=== TASK INPUT ===
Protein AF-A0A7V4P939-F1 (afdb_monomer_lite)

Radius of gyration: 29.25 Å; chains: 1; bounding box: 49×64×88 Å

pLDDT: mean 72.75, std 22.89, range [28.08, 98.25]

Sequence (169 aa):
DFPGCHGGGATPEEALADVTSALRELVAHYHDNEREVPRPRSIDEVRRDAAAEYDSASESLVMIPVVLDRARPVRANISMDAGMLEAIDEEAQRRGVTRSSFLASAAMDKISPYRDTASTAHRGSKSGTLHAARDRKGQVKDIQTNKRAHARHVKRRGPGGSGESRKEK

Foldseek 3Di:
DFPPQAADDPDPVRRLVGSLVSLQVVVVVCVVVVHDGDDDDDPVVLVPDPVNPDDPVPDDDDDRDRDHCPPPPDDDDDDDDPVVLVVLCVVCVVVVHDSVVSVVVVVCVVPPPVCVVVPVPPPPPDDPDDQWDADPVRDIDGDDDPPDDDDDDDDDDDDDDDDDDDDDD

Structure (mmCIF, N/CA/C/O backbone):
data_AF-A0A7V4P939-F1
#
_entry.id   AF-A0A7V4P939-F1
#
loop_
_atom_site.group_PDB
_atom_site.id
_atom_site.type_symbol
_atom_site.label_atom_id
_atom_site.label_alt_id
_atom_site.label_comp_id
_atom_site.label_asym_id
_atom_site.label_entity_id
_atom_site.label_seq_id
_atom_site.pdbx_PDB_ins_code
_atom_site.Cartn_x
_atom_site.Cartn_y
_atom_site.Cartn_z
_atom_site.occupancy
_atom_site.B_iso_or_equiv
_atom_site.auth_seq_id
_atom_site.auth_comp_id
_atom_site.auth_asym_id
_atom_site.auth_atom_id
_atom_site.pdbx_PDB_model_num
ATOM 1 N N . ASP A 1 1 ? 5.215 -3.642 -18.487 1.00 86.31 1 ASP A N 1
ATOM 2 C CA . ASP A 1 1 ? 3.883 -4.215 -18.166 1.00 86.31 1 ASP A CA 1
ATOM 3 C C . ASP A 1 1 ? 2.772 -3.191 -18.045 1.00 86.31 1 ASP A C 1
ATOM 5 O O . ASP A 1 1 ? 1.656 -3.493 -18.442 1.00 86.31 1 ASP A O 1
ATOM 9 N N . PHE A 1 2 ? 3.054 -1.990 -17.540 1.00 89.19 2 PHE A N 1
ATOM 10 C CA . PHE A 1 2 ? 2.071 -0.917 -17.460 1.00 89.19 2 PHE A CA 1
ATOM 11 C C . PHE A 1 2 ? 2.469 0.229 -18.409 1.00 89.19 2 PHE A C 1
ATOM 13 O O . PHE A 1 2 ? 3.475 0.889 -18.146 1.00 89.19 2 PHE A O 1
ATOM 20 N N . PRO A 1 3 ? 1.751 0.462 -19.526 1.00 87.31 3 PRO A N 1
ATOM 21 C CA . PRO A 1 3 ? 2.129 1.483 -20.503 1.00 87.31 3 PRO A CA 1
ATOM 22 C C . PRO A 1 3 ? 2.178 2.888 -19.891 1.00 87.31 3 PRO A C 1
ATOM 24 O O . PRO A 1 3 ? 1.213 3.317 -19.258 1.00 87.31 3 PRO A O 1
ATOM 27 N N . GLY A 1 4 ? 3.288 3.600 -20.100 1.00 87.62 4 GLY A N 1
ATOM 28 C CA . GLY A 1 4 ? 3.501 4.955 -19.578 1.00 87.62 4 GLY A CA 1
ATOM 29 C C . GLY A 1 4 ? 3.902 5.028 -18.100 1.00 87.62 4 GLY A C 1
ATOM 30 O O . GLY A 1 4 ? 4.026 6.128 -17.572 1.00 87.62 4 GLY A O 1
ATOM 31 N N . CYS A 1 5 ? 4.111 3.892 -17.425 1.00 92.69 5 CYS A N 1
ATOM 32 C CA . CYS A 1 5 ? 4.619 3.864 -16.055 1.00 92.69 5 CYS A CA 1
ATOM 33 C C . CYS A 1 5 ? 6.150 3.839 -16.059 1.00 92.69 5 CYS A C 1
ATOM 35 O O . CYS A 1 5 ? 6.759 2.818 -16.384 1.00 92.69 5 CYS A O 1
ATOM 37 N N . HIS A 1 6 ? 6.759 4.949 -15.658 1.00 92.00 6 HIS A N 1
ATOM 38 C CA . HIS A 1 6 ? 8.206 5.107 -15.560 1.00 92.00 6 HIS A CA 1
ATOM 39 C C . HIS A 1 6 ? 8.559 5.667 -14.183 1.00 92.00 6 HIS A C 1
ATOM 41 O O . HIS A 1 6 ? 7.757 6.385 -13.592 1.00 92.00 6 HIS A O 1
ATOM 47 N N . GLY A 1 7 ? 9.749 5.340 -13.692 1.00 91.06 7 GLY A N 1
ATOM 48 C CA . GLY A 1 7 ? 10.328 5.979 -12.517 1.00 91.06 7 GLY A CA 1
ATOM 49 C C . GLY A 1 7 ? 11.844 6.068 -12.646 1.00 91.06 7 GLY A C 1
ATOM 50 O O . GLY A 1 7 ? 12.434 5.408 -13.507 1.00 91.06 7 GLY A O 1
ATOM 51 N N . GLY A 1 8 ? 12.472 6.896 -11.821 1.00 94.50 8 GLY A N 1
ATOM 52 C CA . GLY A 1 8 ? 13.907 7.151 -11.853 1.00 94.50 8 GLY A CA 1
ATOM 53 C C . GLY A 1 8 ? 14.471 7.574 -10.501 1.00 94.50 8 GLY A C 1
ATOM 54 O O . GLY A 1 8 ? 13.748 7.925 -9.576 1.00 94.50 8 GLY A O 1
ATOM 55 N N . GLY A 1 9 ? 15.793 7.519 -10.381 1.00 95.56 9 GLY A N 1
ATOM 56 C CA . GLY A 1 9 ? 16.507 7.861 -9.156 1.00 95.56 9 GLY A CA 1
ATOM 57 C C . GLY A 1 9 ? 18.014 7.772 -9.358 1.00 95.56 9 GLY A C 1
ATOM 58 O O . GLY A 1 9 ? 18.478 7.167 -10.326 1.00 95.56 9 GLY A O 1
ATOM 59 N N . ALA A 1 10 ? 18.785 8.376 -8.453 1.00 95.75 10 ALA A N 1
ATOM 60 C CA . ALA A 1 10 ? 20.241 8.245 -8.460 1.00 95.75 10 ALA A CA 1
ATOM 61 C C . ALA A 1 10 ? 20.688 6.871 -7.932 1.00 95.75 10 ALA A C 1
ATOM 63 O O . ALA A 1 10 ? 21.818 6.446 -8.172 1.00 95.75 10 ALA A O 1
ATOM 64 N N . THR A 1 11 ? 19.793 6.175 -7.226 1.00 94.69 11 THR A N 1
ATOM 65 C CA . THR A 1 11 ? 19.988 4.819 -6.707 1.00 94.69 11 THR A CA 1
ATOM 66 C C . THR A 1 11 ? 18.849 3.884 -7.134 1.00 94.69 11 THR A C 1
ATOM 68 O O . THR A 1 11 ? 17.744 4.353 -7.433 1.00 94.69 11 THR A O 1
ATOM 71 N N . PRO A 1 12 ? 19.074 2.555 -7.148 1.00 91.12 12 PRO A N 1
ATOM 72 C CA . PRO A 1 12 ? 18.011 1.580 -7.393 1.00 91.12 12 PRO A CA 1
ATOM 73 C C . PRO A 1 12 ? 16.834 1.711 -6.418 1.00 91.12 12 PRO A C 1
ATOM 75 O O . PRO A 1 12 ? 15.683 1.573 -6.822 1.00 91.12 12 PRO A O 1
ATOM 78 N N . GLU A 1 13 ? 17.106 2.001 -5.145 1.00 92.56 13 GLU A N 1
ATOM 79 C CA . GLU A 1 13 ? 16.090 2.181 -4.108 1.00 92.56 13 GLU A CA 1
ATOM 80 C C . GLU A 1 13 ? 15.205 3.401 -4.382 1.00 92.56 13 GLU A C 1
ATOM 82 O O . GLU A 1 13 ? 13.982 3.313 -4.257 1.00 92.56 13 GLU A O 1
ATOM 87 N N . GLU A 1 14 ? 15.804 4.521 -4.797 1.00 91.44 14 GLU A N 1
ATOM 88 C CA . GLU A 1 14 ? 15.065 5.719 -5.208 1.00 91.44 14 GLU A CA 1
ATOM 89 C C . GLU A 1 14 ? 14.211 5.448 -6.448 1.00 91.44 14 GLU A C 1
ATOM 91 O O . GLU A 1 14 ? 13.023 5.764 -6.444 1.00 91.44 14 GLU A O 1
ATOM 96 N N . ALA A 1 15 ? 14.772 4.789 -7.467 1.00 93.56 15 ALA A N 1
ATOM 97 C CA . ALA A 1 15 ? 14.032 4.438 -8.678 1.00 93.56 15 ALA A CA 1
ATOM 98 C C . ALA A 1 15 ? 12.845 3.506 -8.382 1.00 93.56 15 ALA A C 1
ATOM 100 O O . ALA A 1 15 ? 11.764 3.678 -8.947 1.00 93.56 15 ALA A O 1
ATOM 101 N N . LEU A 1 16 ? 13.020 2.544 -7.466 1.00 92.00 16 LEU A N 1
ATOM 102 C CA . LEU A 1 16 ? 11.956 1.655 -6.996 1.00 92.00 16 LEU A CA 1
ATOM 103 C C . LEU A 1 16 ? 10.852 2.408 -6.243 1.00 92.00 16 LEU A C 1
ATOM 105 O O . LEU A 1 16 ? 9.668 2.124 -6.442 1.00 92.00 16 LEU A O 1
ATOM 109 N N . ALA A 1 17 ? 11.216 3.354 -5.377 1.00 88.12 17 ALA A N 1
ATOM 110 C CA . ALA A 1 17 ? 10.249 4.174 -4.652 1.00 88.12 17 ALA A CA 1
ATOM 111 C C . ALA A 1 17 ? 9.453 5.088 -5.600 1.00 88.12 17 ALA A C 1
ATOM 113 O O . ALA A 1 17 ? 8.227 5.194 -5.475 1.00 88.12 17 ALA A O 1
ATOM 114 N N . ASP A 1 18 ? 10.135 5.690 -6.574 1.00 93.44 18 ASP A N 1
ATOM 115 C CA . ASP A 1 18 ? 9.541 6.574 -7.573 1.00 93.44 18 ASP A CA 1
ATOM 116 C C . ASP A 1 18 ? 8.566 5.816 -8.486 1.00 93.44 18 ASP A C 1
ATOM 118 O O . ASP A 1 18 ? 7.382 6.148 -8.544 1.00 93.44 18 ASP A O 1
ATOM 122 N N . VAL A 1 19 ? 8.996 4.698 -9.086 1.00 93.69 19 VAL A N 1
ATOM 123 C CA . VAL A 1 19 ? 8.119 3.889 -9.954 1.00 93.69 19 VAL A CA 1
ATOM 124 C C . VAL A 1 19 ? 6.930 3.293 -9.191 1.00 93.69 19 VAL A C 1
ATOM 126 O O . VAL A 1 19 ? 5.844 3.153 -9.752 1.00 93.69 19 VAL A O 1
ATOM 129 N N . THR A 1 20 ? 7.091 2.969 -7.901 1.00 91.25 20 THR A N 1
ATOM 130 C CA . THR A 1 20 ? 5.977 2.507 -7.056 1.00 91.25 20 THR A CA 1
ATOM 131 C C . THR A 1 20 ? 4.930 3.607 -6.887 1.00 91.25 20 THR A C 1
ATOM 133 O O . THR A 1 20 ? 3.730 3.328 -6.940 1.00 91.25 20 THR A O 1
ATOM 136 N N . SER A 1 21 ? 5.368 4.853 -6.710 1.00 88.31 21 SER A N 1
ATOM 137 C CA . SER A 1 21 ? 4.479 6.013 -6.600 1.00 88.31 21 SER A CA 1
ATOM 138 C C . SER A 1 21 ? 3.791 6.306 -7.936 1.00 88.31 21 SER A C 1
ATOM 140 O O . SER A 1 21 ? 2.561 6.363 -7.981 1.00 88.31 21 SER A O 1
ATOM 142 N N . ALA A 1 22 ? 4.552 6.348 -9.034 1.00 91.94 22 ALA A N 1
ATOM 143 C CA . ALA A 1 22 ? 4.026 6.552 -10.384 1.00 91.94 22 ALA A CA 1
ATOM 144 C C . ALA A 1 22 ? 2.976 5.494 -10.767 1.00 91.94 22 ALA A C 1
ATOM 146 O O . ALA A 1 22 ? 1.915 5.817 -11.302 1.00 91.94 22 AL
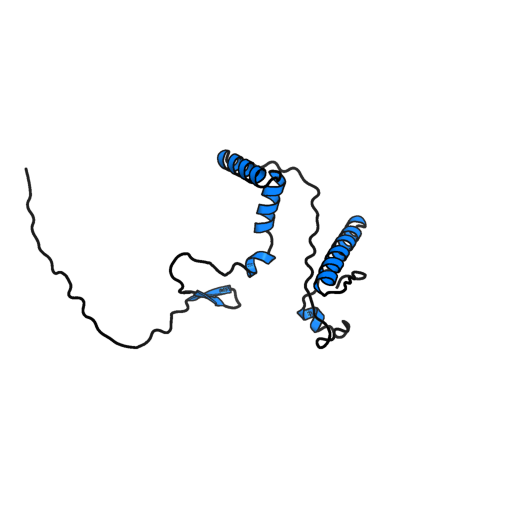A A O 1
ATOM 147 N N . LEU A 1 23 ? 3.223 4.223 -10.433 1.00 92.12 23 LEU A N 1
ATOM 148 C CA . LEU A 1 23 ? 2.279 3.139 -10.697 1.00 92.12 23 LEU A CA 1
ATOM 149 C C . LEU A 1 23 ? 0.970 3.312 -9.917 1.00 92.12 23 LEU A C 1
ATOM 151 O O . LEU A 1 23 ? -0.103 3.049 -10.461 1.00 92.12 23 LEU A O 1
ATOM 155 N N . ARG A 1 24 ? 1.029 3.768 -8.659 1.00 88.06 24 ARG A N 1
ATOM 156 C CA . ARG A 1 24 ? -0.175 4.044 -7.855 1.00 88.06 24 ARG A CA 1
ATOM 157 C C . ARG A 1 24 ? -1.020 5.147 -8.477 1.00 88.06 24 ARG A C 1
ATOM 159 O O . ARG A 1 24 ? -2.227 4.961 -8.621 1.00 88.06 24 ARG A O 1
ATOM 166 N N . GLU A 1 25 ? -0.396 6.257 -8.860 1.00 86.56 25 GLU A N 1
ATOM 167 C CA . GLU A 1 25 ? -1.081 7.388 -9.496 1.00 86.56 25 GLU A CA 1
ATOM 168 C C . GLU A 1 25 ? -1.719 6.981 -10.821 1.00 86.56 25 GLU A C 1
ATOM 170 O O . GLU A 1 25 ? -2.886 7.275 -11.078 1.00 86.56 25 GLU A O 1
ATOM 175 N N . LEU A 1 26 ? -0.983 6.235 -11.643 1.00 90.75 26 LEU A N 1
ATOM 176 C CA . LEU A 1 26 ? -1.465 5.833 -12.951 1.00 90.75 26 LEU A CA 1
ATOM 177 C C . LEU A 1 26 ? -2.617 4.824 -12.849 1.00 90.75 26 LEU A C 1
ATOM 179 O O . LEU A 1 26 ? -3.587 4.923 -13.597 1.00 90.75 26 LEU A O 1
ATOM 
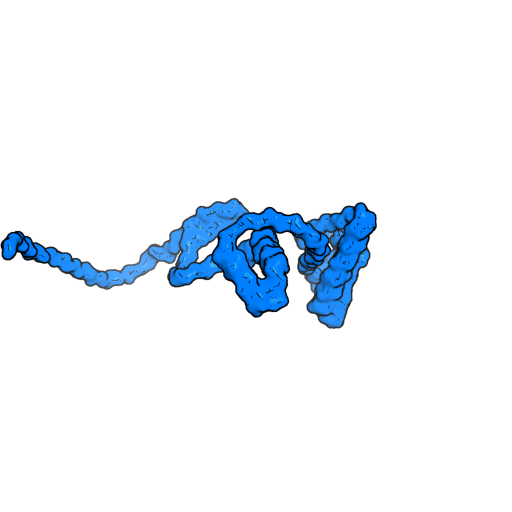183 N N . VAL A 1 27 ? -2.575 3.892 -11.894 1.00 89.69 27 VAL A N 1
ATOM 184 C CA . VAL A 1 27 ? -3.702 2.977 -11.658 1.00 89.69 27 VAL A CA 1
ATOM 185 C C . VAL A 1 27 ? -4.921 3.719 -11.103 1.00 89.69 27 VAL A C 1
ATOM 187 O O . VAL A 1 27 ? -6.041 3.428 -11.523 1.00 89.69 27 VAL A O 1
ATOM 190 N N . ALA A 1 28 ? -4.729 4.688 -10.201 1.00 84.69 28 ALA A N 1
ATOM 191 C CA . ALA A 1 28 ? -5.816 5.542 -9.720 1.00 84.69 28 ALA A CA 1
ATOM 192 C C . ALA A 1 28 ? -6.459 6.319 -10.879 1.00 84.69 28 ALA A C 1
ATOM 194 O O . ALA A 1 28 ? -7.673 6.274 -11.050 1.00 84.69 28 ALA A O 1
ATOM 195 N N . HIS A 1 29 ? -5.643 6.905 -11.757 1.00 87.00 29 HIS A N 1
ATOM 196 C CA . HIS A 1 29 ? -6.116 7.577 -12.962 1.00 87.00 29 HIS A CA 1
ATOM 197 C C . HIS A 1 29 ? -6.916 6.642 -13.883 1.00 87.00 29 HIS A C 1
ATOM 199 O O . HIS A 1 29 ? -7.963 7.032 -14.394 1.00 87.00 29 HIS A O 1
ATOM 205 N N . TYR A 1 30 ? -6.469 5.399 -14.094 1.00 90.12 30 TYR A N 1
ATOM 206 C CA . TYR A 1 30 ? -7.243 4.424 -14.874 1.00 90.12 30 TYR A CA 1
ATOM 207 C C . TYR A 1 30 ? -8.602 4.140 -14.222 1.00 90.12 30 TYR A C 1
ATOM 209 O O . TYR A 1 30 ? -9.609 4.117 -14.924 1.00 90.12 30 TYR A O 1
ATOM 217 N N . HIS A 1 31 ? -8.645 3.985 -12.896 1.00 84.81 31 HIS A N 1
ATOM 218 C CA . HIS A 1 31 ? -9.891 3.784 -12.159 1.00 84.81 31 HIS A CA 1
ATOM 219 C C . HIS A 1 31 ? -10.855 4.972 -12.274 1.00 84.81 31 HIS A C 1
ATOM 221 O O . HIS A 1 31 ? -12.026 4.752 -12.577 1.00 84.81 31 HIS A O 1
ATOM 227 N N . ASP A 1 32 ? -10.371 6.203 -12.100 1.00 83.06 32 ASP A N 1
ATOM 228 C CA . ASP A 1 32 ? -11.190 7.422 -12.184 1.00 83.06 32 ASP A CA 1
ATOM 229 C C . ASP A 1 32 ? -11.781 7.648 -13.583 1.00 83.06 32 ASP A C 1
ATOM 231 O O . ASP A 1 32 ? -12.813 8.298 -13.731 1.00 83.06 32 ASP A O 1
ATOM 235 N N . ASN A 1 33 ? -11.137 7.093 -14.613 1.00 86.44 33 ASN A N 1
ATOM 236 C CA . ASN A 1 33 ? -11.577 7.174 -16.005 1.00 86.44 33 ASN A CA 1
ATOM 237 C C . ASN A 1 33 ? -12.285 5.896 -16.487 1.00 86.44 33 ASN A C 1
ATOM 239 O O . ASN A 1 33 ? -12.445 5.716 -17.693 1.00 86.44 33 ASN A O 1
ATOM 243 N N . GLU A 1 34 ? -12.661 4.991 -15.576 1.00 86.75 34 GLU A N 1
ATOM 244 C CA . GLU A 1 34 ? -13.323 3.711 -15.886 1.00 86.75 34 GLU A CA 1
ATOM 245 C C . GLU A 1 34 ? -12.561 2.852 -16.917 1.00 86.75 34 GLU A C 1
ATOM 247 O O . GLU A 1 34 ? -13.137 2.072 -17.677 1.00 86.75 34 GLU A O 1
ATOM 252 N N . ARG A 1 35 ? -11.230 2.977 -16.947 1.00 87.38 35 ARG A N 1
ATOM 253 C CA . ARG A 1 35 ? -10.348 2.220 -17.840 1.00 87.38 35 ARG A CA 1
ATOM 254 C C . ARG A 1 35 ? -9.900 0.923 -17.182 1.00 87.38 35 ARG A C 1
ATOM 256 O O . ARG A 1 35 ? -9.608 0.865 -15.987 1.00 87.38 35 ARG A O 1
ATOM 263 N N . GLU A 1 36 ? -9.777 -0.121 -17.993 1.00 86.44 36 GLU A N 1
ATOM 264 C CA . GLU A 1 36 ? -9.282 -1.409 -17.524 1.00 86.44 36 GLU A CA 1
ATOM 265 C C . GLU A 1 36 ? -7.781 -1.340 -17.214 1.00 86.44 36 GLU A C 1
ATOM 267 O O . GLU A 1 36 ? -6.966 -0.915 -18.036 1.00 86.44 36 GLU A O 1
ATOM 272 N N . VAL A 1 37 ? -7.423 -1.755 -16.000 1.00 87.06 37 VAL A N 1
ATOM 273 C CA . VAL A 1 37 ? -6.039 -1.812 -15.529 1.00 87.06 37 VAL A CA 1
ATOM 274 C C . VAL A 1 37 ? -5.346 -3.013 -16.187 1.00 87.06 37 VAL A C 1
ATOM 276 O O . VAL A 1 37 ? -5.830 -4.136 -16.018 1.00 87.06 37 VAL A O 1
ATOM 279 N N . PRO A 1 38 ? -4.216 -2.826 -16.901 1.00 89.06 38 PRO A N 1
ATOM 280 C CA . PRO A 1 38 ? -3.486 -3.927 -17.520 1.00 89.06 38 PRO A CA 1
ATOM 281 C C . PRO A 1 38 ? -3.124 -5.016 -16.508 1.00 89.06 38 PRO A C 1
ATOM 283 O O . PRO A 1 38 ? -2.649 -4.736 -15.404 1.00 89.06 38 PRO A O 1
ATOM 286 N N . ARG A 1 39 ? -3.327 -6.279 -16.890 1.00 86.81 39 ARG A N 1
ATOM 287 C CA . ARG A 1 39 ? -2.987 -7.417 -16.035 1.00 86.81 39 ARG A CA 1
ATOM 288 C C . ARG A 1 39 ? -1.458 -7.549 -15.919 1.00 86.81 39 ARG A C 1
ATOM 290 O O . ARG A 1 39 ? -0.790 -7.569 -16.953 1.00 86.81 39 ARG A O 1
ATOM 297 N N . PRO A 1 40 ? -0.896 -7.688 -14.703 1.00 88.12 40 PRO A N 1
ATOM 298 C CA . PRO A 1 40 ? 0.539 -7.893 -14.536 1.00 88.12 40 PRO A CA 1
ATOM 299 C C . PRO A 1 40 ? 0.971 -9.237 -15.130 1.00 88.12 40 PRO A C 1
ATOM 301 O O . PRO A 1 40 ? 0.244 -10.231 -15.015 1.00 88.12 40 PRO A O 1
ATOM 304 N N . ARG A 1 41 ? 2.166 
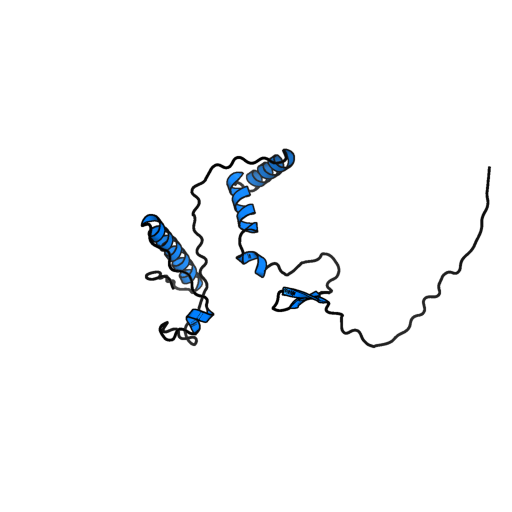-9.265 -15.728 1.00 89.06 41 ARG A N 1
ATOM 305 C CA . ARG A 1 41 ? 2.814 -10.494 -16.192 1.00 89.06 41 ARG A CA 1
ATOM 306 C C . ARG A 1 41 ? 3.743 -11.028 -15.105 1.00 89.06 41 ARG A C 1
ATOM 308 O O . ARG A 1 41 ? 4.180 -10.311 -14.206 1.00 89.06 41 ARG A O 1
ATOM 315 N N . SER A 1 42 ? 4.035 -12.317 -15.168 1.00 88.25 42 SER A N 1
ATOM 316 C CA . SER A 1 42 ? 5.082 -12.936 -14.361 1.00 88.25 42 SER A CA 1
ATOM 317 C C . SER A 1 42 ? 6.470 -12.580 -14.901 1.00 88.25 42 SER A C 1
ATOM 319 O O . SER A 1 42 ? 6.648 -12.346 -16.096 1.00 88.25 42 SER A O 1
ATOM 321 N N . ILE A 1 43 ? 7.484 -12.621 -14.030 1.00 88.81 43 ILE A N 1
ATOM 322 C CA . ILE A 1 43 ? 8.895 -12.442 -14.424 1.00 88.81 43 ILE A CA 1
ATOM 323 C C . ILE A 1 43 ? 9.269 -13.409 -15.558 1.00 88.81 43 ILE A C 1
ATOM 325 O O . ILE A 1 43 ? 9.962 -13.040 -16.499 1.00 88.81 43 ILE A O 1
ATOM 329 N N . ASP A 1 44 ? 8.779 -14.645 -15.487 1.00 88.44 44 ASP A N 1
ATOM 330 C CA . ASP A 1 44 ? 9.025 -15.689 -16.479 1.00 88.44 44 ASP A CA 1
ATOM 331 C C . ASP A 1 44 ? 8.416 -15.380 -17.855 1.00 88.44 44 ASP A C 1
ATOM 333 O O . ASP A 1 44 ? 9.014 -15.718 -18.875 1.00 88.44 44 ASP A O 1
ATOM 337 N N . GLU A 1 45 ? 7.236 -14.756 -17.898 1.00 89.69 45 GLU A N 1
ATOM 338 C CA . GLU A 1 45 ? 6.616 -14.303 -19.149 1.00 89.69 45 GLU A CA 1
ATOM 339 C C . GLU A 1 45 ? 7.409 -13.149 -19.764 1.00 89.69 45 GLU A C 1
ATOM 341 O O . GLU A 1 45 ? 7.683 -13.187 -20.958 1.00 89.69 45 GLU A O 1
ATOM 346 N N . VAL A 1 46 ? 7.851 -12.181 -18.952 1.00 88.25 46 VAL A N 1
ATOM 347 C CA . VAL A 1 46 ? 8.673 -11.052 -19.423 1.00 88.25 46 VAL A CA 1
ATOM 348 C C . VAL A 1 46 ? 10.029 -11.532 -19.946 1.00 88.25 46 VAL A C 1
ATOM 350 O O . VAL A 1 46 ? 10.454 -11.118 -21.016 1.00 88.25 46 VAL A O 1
===
WHAT TO WORK ON
From the records above, repeat exactly the lines from the one with "ATOM 194 O O" through the one with "ATOM 206 C CA", both included.

EXERCISE RESPONSE
ATOM 194 O O . ALA A 1 28 ? -7.673 6.274 -11.050 1.00 84.69 28 ALA A O 1
ATOM 195 N N . HIS A 1 29 ? -5.643 6.905 -11.757 1.00 87.00 29 HIS A N 1
ATOM 196 C CA . HIS A 1 29 ? -6.116 7.577 -12.962 1.00 87.00 29 HIS A CA 1
ATOM 197 C C . HIS A 1 29 ? -6.916 6.642 -13.883 1.00 87.00 29 HIS A C 1
ATOM 199 O O . HIS A 1 29 ? -7.963 7.032 -14.394 1.00 87.00 29 HIS A O 1
ATOM 205 N N . TYR A 1 30 ? -6.469 5.399 -14.094 1.00 90.12 30 TYR A N 1
ATOM 206 C CA . TYR A 1 30 ? -7.243 4.424 -14.874 1.00 90.12 30 TYR A CA 1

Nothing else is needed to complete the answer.